Once this approach is optimised in mice, the next step would entail its clinical development to treat women with ovarian cancer. Gamma delta cells would be grown from the patients own blood over a period of 2 weeks in an "ultraclean" laboratory which we have within our clinical research facility. The patient would receive the bisphosphonate injected into the peritoneal cavity using a tube. Twenty-four hours later, the gamma delta T-cells would be infused through the same tube. Depending on results obtained, we may wish to repeat this cycle of treatment on more than one occasion.

Epithelial ovarian cancer (EOC) represents the most lethal gynaecological malignancy, with particularly poor outcome seen in patients with high-grade serous tumours (HGSOC). Our goal is to develop a gd T-cell-based immunotherapy to address this need. gd T-cells contribute to cancer immunosurveillance, owing to their ability to recognise markers of cell stress. Vg9Vd2 cells are the primary circulating gd T-cell subset in man and undergo HLA-independent activation by phosphoantigen (PAg) intermediates of mevalonate metabolism. PAgs are increased in EOC cells, owing in part to p53 mutation. Amino-bisphosphonate drugs (NBP) further enhance PAg accumulation, sensitising EOC cells to gd T-cell-mediated killing. We have shown that Vg9Vd2 T-cells can be expanded from EOC patients and that they destroy autologous and immortalised EOC tumour cells and cause regression of derived xenografts. Building on this, we have recently developed a novel GMP-compliant system to expand these cells (method 2), which substantially improves both their yield and intrinsic tumouricidal activity. In this DPFS project, we will evaluate anti-tumour activity of method 2-expanded Vg9Vd2 T-cells from patients against EOC. First, we will use high-throughput in-vitro luciferase assays to determine their anti-tumour activity (alone and in combination with licensed NBPs) against a panel of HGSOC and other EOC cells. Next, we will assess their in-vivo therapeutic activity using a panel of HGSOC xenograft models. Owing to transcoelomic metastasis, all therapeutic agents will be administered to the peritoneal cavity (an established route of drug delivery in EOC). Iterative optimisation will then be undertaken to determine the optimum schedule of repeated cell/NBP administration and need for cytokine support. Finally, we will develop a maximally closed and clinically compliant manufacturing process for large-scale method 2 production of these cells, paving the way for first in man testing in EOC patients.
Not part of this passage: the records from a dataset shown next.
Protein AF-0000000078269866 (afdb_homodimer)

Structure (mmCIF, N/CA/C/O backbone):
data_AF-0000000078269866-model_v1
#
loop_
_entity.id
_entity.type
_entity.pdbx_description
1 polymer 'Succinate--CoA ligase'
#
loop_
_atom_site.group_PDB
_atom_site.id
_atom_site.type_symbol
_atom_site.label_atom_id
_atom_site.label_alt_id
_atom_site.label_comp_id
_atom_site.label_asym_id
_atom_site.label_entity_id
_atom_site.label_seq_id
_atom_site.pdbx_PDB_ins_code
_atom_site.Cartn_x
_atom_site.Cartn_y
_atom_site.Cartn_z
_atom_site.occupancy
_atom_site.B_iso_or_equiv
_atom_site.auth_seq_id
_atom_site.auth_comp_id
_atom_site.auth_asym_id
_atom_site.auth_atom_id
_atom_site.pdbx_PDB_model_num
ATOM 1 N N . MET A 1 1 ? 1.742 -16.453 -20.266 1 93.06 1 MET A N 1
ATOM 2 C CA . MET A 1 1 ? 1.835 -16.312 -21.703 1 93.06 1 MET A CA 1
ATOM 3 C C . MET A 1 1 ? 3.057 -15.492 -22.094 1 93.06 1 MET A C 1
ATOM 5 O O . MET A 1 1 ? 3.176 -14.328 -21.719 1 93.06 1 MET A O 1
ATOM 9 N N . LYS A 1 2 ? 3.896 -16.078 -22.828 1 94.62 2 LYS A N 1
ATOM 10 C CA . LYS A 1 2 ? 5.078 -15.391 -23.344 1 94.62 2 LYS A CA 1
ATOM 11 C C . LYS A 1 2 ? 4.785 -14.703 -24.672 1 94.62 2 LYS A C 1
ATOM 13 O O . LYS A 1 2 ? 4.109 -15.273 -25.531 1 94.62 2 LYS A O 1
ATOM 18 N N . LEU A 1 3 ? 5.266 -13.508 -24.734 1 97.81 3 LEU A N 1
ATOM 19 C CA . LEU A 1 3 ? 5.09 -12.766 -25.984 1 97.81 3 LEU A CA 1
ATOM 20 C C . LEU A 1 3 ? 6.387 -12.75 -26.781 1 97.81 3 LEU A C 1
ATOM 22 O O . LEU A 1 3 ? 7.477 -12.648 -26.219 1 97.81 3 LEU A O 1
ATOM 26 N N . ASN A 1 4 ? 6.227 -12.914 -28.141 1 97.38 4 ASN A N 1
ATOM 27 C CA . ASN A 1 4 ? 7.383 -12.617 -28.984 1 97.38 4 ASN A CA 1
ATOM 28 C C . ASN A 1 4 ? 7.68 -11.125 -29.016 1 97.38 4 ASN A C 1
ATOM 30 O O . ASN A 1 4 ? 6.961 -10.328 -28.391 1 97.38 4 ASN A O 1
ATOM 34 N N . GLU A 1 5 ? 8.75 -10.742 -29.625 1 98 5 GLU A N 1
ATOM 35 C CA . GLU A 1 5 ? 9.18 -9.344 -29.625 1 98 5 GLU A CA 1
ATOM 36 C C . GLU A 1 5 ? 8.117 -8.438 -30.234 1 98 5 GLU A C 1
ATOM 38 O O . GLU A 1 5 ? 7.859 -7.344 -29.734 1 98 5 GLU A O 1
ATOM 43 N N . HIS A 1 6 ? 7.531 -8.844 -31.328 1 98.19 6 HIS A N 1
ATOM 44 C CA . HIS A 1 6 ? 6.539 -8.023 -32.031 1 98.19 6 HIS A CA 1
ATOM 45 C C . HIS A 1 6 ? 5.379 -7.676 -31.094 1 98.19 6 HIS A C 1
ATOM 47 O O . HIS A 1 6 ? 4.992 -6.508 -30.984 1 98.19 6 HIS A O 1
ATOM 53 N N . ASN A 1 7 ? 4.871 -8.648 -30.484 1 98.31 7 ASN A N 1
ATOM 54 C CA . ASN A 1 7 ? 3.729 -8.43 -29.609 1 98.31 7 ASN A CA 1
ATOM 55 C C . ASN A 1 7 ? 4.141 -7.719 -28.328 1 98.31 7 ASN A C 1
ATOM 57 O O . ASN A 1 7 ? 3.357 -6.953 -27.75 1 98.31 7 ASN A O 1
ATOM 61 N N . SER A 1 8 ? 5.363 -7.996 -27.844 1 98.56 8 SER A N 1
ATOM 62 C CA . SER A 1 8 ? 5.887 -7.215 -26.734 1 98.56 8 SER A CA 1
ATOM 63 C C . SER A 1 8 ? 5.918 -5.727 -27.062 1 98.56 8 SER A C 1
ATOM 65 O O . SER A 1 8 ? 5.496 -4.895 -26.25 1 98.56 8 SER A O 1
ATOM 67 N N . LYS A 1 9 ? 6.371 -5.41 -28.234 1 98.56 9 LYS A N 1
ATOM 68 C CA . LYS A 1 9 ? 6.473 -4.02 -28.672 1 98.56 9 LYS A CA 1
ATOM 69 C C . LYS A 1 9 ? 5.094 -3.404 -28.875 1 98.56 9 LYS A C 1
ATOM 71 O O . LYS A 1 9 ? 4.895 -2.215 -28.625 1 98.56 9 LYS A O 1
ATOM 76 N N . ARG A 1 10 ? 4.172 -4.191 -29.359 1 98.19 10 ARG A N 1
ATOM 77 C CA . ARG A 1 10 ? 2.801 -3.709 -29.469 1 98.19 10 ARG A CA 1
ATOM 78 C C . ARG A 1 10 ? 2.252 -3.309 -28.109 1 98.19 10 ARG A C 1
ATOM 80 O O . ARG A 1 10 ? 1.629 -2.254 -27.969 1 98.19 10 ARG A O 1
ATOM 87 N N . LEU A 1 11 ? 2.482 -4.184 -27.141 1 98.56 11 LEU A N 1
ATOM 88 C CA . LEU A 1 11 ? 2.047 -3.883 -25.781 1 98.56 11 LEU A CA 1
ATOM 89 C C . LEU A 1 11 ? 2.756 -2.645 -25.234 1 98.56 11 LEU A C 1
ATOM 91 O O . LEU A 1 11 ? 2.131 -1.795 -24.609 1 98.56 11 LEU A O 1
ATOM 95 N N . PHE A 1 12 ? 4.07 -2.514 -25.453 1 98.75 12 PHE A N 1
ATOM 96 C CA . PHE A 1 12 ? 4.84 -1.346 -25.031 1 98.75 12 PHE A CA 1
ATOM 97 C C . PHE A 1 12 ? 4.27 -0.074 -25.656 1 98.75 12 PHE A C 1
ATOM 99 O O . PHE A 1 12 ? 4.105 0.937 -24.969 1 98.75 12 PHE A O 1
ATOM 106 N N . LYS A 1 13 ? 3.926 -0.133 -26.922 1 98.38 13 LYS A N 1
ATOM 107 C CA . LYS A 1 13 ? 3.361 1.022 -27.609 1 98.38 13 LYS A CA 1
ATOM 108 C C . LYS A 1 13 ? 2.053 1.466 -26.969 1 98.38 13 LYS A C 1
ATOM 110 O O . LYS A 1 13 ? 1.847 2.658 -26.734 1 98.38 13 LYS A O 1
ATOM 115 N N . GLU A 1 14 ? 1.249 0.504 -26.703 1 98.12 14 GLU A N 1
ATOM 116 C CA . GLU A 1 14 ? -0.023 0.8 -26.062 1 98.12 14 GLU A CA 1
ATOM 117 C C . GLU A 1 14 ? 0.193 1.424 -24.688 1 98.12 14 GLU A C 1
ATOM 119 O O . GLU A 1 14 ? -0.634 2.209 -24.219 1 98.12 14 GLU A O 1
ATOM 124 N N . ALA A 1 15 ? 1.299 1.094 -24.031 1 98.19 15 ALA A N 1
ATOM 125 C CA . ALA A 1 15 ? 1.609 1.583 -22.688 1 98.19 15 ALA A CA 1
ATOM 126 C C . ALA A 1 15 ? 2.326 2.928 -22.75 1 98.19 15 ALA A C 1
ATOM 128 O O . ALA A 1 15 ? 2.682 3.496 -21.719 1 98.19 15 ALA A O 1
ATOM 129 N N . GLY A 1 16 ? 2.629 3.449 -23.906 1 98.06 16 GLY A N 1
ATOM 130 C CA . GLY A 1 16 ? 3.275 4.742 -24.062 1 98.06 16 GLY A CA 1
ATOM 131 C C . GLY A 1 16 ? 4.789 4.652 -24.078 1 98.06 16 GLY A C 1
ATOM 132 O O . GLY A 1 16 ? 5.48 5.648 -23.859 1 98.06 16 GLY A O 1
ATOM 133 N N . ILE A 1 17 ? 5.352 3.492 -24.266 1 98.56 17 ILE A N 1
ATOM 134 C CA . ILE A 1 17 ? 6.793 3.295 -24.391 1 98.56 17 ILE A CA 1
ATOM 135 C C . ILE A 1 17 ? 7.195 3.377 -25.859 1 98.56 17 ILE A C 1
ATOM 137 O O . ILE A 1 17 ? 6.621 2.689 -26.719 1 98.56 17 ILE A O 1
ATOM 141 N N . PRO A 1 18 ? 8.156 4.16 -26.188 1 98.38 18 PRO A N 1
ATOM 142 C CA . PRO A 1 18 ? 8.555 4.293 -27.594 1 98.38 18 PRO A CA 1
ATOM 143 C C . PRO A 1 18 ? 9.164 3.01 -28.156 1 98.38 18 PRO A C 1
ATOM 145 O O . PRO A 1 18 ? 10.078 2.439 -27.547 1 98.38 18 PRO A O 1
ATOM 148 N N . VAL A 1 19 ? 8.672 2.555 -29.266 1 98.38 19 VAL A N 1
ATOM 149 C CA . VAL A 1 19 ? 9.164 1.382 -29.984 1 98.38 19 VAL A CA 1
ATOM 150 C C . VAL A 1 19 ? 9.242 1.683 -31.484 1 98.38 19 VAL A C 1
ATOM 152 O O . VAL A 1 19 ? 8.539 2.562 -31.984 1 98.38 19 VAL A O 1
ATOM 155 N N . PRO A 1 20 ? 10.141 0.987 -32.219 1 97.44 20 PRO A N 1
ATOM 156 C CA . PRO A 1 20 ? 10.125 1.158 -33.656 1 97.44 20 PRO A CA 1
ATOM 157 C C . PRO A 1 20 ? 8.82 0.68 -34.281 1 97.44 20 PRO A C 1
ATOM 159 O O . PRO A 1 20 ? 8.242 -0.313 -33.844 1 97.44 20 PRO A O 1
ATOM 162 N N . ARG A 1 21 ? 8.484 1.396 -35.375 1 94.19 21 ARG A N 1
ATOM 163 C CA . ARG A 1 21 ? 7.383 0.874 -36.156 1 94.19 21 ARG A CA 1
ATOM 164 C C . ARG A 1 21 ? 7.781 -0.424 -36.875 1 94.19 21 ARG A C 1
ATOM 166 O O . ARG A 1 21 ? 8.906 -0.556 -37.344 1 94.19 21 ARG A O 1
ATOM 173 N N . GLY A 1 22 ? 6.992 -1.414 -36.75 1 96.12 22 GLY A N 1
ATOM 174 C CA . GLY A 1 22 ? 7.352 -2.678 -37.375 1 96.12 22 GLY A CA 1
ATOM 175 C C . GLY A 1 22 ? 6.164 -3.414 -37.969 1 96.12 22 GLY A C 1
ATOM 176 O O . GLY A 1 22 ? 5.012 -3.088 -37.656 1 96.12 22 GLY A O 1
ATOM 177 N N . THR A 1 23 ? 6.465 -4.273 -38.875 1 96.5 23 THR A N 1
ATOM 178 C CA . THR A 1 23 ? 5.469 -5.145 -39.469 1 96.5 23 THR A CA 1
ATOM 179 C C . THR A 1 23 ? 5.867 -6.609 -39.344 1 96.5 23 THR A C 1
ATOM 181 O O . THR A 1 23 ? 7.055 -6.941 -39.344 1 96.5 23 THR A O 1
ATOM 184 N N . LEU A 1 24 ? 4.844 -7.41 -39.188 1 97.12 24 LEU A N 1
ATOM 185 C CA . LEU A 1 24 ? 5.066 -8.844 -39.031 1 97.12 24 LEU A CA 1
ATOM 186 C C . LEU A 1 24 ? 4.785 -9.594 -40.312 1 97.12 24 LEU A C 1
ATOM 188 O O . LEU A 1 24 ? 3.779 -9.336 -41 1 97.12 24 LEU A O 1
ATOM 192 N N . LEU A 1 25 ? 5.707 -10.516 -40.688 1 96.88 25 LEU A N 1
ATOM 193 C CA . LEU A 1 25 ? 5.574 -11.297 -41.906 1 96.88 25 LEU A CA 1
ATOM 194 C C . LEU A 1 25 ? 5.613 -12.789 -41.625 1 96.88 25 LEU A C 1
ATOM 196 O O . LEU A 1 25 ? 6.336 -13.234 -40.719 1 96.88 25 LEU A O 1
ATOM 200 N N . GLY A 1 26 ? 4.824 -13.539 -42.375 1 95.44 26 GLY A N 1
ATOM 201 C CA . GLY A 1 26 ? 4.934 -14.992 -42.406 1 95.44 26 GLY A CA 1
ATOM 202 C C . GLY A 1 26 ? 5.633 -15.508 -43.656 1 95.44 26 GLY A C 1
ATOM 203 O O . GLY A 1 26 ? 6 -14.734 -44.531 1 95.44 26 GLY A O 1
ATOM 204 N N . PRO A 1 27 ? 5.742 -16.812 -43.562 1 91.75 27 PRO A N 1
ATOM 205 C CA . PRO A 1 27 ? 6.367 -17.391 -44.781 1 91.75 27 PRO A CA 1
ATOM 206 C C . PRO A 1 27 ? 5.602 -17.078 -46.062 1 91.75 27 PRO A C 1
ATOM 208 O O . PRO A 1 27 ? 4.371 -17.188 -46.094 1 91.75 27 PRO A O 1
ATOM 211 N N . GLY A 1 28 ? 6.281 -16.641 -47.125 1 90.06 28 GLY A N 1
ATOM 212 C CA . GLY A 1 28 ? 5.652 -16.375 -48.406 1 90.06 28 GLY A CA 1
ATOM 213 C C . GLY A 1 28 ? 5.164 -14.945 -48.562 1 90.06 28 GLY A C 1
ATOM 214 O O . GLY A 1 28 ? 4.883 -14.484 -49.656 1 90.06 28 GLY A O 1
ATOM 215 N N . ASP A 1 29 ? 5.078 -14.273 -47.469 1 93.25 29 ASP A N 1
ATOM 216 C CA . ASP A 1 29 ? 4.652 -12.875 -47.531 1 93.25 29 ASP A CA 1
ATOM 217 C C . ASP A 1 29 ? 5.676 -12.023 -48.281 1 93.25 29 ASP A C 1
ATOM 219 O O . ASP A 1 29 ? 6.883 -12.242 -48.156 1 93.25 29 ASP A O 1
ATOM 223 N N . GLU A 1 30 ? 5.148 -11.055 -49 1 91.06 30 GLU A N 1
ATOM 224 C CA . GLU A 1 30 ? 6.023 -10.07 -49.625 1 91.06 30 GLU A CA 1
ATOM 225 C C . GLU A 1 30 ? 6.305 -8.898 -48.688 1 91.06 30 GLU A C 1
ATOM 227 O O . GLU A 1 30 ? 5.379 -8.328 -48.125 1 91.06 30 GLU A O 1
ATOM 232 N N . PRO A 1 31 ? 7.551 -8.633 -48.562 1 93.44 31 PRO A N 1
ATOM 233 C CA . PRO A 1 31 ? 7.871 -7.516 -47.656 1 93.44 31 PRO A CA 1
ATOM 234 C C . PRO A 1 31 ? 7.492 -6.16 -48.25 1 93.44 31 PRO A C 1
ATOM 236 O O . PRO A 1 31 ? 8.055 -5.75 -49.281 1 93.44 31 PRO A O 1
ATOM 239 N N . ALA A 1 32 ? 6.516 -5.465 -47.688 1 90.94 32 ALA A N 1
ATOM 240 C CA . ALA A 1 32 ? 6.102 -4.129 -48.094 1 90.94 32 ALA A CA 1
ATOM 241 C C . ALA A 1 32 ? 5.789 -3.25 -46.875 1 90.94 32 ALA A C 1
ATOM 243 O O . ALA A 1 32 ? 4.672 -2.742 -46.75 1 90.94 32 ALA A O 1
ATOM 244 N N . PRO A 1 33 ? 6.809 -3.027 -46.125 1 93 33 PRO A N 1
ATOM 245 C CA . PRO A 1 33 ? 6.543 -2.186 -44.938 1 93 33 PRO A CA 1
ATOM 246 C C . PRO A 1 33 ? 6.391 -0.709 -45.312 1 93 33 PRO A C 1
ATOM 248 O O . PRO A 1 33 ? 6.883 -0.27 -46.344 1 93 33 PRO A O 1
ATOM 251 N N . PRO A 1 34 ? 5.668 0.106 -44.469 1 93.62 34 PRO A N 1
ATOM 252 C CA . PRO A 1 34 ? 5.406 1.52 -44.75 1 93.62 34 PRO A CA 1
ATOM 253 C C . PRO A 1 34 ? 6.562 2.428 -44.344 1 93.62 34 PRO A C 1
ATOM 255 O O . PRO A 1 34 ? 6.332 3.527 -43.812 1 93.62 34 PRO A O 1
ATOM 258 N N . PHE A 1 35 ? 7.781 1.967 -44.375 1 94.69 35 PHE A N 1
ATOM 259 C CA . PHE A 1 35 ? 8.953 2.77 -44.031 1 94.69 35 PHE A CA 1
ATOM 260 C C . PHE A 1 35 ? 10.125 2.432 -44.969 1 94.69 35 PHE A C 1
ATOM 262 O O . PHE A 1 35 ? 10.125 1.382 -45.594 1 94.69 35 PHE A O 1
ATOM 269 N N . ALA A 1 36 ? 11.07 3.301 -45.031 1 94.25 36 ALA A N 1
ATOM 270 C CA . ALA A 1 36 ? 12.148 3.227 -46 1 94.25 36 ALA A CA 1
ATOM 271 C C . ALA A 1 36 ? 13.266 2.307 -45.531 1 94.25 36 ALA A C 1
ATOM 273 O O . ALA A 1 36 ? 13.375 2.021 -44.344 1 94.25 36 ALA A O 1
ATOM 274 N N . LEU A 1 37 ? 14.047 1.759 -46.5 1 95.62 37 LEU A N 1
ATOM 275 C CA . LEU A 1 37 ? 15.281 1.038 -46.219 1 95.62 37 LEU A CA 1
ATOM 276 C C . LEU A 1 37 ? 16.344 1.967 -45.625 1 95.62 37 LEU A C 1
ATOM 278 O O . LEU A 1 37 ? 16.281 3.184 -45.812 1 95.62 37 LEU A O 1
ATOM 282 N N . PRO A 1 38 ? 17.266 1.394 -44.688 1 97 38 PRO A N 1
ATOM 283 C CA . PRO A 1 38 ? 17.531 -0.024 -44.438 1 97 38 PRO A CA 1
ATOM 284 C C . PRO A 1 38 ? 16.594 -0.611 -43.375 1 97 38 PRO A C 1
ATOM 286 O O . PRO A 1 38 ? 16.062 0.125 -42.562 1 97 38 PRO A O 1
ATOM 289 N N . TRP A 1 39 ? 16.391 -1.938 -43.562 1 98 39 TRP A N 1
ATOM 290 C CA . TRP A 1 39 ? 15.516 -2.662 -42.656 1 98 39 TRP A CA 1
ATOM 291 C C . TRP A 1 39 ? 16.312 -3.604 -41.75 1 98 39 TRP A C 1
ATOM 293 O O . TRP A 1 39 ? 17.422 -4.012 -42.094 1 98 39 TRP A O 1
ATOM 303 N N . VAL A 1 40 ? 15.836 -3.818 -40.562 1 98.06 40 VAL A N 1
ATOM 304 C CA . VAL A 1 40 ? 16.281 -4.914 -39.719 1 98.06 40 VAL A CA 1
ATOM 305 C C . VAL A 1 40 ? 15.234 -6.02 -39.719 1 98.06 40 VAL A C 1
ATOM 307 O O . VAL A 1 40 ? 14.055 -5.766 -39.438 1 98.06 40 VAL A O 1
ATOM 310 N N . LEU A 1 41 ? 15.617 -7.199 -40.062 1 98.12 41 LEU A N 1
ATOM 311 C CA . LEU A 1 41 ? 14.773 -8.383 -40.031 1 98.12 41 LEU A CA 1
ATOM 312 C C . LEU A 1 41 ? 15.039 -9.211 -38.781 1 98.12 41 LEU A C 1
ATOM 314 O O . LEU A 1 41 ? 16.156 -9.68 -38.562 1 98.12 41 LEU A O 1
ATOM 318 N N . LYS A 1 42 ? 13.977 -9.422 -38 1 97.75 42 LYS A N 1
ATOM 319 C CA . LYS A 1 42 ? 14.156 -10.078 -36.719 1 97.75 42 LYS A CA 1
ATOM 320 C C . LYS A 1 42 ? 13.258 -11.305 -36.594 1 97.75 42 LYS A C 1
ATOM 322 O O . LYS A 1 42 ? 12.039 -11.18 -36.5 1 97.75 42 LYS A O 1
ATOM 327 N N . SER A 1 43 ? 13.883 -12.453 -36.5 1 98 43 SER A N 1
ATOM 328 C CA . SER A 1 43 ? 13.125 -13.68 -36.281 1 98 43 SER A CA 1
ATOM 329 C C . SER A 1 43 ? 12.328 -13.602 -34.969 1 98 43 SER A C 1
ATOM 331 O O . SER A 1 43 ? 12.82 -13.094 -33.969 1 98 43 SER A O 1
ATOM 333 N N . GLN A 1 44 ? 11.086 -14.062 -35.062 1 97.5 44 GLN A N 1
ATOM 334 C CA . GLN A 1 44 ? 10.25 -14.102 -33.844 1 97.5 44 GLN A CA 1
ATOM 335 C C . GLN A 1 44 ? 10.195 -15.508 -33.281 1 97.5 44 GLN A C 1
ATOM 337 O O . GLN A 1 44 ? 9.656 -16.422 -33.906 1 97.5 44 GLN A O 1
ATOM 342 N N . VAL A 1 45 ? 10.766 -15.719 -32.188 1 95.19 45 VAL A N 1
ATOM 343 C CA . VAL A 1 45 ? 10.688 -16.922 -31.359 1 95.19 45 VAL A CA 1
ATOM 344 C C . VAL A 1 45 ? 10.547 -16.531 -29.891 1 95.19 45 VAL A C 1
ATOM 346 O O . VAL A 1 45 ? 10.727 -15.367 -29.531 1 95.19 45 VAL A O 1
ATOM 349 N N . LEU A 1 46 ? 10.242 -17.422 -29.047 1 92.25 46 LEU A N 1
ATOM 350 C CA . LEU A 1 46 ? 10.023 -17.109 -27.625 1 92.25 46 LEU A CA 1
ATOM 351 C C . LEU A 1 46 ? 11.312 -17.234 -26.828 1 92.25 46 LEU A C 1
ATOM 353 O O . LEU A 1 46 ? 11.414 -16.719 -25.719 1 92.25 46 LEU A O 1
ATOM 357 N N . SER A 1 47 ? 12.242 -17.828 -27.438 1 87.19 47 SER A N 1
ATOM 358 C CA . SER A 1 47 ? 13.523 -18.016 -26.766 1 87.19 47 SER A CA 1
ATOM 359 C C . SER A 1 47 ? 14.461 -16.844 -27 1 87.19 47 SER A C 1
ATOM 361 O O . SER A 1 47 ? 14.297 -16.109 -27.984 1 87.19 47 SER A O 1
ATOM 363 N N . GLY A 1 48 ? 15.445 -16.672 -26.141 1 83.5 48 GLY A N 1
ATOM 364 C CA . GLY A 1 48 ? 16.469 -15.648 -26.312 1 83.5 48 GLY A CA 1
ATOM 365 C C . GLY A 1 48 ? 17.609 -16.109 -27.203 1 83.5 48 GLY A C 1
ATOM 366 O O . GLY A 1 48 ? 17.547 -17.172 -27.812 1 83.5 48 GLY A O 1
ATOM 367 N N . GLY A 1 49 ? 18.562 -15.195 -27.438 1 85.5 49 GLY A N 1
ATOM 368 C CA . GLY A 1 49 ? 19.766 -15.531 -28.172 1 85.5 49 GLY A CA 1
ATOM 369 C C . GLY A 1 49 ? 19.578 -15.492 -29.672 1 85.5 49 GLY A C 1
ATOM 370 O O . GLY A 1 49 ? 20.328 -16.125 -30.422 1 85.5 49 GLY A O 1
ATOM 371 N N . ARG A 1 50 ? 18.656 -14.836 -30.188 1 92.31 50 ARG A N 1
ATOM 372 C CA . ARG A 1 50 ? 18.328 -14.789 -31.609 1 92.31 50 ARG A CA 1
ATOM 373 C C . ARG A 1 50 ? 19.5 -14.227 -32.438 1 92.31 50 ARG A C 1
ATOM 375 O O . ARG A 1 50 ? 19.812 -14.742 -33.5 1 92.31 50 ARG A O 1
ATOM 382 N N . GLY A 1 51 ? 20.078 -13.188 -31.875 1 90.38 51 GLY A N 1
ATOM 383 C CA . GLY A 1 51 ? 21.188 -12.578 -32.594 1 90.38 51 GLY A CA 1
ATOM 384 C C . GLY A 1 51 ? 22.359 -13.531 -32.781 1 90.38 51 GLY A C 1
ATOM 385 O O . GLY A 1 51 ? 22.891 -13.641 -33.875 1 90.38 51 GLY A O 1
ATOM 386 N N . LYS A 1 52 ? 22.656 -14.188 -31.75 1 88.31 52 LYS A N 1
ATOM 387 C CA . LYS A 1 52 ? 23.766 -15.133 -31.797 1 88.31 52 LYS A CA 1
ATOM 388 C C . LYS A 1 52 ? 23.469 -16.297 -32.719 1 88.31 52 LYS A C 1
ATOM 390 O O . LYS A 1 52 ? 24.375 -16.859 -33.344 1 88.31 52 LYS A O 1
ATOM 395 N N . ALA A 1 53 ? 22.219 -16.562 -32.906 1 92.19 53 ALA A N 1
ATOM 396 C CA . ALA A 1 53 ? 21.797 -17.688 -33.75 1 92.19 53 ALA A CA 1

1. Who will benefit from this research?

Four groups of beneficiaries have been identified.
First, we hope that the main beneficiaries of the project will prove to be patients with ovarian cancer.
Second, successful translation of this approach may also benefit the owners of Intellectual Property pertaining to this technology, namely King's College London.
Third, we can envision that translational and clinical researchers who work in related fields may also benefit from the work.
Fourth, governments may benefit from availability of better treatments of ovarian cancer.

2. How will they benefit from this research?

First, patients may benefit through amelioration of the morbidity and mortality associated with ovarian cancer. Groups considered most likely to benefit are those individuals in whom disease has been maximally de-bulked by conventional surgical and chemotherapy and those individuals with relapsed disease following primary therapy.
Second, owners of intellectual property may benefit through Royalties derived from (i) the sale or supply of services/ products which infringe claim(s) made in patent(s) pertaining to relevant intellectual property or (ii) any licence, assignment or transfer under/of relevant patent(s).
Third, the means by which certain Academic groups may benefit is described in the Academic Beneficiaries section.
Fourth, development of a successful immunotherapeutic approach for ovarian cancer could impact upon the economic cost of cancer, measured as direct (eg healthcare-related) and indirect costs (pertaining to lost productivity).